● Your goal
Among the lines of data below, reproduce only those from the one with "ATOM 62 N N" through the one with "ATOM 73 C C", exactly as they stand, both ends included.

***** The records

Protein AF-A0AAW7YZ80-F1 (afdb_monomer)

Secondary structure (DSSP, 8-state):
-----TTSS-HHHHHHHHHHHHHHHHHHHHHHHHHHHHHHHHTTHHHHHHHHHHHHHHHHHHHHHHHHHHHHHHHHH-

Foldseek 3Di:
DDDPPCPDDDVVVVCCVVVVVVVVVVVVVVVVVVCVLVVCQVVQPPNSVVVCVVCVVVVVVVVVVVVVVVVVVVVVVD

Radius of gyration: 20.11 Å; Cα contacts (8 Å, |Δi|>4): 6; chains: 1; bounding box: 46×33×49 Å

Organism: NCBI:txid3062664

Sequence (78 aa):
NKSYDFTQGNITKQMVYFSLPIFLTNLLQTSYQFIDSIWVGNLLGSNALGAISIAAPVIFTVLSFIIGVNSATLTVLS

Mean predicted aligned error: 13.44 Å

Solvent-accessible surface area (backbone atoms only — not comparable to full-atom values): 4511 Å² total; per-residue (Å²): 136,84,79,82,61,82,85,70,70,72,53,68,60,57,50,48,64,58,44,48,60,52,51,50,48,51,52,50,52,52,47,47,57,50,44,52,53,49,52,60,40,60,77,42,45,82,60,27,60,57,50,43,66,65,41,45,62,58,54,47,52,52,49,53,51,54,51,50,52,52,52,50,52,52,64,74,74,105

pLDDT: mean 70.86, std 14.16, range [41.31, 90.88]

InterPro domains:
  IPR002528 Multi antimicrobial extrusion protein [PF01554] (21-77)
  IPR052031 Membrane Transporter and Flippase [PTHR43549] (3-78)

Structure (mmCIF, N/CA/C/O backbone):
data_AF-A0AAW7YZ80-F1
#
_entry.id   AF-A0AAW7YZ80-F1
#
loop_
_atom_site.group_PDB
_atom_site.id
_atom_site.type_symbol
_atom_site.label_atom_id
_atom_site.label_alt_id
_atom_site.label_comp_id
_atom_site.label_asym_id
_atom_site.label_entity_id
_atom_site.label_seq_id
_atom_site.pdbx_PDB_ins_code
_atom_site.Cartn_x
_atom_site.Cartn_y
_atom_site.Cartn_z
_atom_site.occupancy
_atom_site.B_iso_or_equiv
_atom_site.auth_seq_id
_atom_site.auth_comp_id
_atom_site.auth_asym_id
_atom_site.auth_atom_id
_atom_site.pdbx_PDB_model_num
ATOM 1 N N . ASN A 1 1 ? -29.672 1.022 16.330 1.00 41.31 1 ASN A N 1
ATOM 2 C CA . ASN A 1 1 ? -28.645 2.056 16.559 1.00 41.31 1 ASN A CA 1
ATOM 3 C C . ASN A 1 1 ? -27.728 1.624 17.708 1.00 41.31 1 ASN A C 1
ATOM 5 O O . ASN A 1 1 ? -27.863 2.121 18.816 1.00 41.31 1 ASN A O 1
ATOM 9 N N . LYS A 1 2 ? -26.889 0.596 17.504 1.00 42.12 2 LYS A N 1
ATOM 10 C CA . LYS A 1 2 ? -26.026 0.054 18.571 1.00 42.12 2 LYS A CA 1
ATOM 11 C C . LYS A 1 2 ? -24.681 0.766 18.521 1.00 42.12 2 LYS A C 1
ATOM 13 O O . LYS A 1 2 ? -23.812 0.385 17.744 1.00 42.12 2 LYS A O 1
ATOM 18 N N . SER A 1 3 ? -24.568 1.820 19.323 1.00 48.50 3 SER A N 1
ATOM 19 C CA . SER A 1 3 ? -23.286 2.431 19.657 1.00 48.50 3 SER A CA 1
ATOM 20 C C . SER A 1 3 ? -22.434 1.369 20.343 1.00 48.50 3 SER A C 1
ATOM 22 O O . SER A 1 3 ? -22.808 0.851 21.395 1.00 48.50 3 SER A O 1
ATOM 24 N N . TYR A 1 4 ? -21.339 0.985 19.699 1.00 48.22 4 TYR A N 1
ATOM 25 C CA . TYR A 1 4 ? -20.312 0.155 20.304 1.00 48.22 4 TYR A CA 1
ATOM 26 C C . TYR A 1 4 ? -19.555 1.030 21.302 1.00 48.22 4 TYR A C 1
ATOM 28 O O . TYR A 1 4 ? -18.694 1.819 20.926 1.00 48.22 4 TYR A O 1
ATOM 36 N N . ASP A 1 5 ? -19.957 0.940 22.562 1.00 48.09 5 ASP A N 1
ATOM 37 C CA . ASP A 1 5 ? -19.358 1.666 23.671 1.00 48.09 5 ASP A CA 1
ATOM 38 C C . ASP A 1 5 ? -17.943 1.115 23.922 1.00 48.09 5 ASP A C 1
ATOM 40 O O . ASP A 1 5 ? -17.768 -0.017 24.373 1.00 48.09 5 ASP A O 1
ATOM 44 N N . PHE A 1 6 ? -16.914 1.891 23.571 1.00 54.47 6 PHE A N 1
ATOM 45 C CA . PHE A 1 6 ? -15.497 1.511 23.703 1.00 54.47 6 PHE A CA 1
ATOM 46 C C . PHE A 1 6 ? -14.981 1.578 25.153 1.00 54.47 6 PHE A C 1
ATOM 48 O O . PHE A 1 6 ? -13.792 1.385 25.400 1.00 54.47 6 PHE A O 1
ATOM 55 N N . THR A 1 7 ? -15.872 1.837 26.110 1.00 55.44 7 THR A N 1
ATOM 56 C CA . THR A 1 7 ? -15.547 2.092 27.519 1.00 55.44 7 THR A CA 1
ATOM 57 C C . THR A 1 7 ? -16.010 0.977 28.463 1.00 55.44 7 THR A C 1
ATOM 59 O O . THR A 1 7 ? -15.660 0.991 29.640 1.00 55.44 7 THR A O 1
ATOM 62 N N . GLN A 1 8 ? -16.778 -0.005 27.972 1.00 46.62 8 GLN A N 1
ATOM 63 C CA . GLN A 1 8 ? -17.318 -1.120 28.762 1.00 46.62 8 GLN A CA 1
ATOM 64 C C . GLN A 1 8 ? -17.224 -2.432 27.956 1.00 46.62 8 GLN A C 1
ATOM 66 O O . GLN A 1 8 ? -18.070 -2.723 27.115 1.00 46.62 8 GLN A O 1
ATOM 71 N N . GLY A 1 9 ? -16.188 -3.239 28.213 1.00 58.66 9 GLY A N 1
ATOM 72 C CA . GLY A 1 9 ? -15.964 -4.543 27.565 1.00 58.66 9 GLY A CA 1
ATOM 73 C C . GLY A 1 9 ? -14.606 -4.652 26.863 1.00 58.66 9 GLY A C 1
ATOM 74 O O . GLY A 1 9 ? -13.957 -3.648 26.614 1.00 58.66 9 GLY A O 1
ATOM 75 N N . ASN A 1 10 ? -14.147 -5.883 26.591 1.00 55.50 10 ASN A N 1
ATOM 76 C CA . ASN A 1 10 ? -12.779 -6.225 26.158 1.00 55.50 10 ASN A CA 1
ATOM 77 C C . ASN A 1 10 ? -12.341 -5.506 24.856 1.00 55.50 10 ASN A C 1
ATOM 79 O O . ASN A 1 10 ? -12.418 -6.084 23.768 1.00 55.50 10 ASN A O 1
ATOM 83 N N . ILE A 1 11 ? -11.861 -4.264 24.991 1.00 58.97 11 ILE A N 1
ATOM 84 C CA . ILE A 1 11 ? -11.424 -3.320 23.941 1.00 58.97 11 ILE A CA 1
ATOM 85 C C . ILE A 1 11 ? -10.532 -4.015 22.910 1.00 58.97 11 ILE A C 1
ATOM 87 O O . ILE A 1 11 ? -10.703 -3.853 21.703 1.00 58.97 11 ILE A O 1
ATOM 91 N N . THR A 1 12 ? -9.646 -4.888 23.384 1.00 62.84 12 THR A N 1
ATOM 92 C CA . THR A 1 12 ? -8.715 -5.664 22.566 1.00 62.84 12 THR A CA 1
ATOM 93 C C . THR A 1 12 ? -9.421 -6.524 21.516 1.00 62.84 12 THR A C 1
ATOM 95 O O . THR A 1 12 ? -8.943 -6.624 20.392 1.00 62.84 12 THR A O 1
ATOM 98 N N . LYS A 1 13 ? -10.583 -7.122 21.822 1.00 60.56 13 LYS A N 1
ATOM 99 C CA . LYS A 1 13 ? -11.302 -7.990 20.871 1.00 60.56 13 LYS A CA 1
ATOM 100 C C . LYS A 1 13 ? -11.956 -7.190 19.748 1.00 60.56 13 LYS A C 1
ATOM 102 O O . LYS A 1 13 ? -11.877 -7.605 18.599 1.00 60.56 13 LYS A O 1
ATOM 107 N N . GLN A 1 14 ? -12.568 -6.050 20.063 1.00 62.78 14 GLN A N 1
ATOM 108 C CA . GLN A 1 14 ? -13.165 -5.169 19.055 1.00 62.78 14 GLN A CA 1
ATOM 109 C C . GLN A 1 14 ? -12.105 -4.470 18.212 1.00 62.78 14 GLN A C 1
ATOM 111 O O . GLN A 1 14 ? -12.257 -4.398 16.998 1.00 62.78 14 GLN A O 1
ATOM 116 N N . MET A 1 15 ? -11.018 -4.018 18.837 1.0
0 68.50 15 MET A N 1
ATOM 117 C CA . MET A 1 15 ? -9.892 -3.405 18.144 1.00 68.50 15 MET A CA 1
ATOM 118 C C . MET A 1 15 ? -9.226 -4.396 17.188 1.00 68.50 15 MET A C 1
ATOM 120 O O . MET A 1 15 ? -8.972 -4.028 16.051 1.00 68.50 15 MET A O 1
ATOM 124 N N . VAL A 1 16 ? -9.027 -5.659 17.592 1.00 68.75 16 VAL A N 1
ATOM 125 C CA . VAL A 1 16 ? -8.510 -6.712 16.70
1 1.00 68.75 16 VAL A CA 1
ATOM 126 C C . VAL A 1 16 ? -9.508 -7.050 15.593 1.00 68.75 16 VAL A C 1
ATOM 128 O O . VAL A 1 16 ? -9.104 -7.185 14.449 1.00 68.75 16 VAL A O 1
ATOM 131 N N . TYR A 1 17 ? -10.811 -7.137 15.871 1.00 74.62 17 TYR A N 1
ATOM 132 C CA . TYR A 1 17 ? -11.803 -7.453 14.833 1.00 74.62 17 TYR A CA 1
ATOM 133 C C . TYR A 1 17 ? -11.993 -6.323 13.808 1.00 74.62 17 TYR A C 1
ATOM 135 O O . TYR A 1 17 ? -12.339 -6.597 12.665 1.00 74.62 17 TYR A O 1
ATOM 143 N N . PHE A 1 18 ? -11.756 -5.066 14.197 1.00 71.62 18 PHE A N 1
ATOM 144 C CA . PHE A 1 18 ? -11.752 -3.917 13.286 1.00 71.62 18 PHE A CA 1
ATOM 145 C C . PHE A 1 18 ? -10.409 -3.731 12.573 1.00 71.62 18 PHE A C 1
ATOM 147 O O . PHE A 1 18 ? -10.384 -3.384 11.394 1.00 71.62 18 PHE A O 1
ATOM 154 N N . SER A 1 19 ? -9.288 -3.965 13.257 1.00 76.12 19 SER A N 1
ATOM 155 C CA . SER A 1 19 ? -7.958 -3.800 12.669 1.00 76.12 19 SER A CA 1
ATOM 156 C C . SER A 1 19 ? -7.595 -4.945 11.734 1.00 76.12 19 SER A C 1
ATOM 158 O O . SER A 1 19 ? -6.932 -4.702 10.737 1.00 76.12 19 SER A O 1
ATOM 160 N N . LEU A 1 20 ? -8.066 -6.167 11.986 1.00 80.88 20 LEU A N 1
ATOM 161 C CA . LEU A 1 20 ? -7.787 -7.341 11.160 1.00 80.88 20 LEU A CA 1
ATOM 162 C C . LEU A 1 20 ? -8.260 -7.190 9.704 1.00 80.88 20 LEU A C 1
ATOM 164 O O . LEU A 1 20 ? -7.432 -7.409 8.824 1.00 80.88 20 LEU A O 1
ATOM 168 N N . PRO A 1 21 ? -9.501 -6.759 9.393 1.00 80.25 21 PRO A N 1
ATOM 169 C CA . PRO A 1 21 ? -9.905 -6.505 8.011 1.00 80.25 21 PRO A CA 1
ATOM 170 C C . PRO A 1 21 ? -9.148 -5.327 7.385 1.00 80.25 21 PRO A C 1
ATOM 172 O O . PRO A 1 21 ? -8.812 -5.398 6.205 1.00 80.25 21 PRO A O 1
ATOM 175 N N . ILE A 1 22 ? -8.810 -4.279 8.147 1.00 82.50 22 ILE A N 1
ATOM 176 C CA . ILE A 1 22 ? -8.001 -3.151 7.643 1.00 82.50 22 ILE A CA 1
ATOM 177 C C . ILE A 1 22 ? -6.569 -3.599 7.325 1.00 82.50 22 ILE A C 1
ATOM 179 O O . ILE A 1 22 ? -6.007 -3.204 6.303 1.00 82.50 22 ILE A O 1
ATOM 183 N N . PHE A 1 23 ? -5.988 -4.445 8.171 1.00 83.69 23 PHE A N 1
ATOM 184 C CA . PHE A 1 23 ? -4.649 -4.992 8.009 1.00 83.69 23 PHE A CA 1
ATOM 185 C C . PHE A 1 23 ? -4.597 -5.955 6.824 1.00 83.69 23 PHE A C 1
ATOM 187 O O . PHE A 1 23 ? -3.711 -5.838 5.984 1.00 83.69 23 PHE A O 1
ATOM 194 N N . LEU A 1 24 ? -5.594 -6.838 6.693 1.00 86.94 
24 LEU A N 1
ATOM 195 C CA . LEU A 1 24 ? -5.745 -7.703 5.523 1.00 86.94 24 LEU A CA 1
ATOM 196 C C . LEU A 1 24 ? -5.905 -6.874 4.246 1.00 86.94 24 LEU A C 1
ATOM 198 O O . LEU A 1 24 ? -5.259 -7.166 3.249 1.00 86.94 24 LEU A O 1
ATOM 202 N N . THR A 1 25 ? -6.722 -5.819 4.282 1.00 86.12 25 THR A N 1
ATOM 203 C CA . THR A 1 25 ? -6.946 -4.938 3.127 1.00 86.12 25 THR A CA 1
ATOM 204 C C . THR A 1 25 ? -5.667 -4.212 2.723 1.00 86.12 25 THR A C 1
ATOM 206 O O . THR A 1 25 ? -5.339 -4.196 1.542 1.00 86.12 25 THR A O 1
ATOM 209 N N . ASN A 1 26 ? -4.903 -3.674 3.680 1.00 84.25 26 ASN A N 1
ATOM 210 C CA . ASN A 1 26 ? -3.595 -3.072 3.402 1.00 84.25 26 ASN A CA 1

**********
***** The records

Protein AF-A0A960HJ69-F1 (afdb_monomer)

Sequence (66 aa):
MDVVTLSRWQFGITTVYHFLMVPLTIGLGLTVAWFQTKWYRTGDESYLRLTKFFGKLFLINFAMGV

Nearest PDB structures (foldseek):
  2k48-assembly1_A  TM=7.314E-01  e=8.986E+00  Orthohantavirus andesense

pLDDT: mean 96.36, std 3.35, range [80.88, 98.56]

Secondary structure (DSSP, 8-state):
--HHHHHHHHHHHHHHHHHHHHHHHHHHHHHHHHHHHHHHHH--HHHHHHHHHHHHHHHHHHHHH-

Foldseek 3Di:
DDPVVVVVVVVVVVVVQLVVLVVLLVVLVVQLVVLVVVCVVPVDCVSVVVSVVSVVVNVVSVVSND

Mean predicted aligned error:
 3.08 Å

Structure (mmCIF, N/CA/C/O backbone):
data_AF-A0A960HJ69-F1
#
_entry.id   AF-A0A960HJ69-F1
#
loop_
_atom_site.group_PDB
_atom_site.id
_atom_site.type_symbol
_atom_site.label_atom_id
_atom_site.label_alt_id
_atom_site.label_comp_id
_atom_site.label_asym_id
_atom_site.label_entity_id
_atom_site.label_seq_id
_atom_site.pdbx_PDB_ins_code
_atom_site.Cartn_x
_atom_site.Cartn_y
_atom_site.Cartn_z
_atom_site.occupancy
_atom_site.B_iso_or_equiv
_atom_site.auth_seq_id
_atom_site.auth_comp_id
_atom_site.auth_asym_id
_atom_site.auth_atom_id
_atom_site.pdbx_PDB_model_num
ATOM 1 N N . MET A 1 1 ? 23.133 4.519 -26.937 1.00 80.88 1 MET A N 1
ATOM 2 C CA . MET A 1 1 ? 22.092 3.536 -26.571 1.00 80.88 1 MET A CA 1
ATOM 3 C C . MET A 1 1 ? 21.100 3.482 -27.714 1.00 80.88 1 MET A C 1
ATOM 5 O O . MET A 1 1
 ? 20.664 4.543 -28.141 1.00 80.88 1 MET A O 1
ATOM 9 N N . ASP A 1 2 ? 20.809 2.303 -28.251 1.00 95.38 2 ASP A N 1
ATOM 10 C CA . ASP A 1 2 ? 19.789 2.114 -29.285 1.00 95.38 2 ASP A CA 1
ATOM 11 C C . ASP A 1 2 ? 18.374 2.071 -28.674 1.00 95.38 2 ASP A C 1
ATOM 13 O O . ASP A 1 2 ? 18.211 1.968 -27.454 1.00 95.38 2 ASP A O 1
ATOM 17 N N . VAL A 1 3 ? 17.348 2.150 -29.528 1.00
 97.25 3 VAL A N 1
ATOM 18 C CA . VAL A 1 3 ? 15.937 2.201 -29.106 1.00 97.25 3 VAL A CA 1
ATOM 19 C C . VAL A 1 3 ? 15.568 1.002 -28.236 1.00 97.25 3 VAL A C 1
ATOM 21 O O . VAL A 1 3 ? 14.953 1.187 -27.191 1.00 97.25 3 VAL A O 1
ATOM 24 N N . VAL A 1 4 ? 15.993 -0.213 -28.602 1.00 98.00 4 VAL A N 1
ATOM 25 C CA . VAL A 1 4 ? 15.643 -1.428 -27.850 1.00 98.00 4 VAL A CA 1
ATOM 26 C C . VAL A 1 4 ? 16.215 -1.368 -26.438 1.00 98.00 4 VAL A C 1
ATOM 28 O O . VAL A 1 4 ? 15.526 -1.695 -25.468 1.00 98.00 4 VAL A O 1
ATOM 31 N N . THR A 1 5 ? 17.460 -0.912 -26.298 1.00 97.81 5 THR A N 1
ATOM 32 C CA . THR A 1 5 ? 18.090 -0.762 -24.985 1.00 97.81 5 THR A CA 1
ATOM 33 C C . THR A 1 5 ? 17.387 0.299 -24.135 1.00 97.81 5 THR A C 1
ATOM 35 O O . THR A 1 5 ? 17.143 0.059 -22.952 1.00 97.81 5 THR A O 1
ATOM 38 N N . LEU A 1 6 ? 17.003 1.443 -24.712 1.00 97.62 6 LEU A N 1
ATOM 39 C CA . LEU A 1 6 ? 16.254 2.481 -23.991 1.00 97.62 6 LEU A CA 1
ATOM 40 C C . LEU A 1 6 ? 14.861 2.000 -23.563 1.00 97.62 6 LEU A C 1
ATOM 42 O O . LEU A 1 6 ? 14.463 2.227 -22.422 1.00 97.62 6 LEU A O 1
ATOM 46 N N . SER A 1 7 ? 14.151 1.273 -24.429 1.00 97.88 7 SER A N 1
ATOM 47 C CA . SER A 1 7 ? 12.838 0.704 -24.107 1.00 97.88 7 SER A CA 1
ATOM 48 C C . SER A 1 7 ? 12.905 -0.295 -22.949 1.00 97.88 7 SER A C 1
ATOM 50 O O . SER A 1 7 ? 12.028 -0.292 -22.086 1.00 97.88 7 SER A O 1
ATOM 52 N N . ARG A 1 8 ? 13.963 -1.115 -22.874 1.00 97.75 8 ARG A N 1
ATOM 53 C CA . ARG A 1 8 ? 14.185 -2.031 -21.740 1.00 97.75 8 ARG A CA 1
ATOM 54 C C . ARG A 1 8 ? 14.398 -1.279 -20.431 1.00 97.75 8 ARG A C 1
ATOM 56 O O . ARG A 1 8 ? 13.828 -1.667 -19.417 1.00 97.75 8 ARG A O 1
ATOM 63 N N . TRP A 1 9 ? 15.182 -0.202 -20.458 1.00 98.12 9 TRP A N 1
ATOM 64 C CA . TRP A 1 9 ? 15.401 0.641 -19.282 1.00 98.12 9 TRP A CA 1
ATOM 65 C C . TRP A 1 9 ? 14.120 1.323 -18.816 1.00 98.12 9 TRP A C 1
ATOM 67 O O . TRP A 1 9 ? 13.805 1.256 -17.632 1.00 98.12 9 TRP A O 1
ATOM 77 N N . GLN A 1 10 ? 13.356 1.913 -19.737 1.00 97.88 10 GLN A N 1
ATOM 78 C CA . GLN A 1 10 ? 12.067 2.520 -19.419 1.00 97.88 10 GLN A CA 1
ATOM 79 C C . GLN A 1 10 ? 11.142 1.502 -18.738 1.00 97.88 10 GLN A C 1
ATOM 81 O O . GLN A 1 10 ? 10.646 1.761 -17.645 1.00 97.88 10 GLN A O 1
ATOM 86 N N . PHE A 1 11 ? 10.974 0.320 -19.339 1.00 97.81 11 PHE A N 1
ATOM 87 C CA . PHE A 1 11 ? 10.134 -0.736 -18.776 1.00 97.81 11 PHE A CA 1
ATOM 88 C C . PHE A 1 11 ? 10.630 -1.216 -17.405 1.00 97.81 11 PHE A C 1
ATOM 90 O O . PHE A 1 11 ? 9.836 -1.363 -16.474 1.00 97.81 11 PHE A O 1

**********

● Exercise answer
ATOM 62 N N . GLN A 1 8 ? -16.778 -0.005 27.972 1.00 46.62 8 GLN A N 1
ATOM 63 C CA . GLN A 1 8 ? -17.318 -1.120 28.762 1.00 46.62 8 GLN A CA 1
ATOM 64 C C . GLN A 1 8 ? -17.224 -2.432 27.956 1.00 46.62 8 GLN A C 1
ATOM 66 O O . GLN A 1 8 ? -18.070 -2.723 27.115 1.00 46.62 8 GLN A O 1
ATOM 71 N N . GLY A 1 9 ? -16.188 -3.239 28.213 1.00 58.66 9 GLY A N 1
ATOM 72 C CA . GLY A 1 9 ? -15.964 -4.543 27.565 1.00 58.66 9 GLY A CA 1
ATOM 73 C C . GLY A 1 9 ? -14.606 -4.652 26.863 1.00 58.66 9 GLY A C 1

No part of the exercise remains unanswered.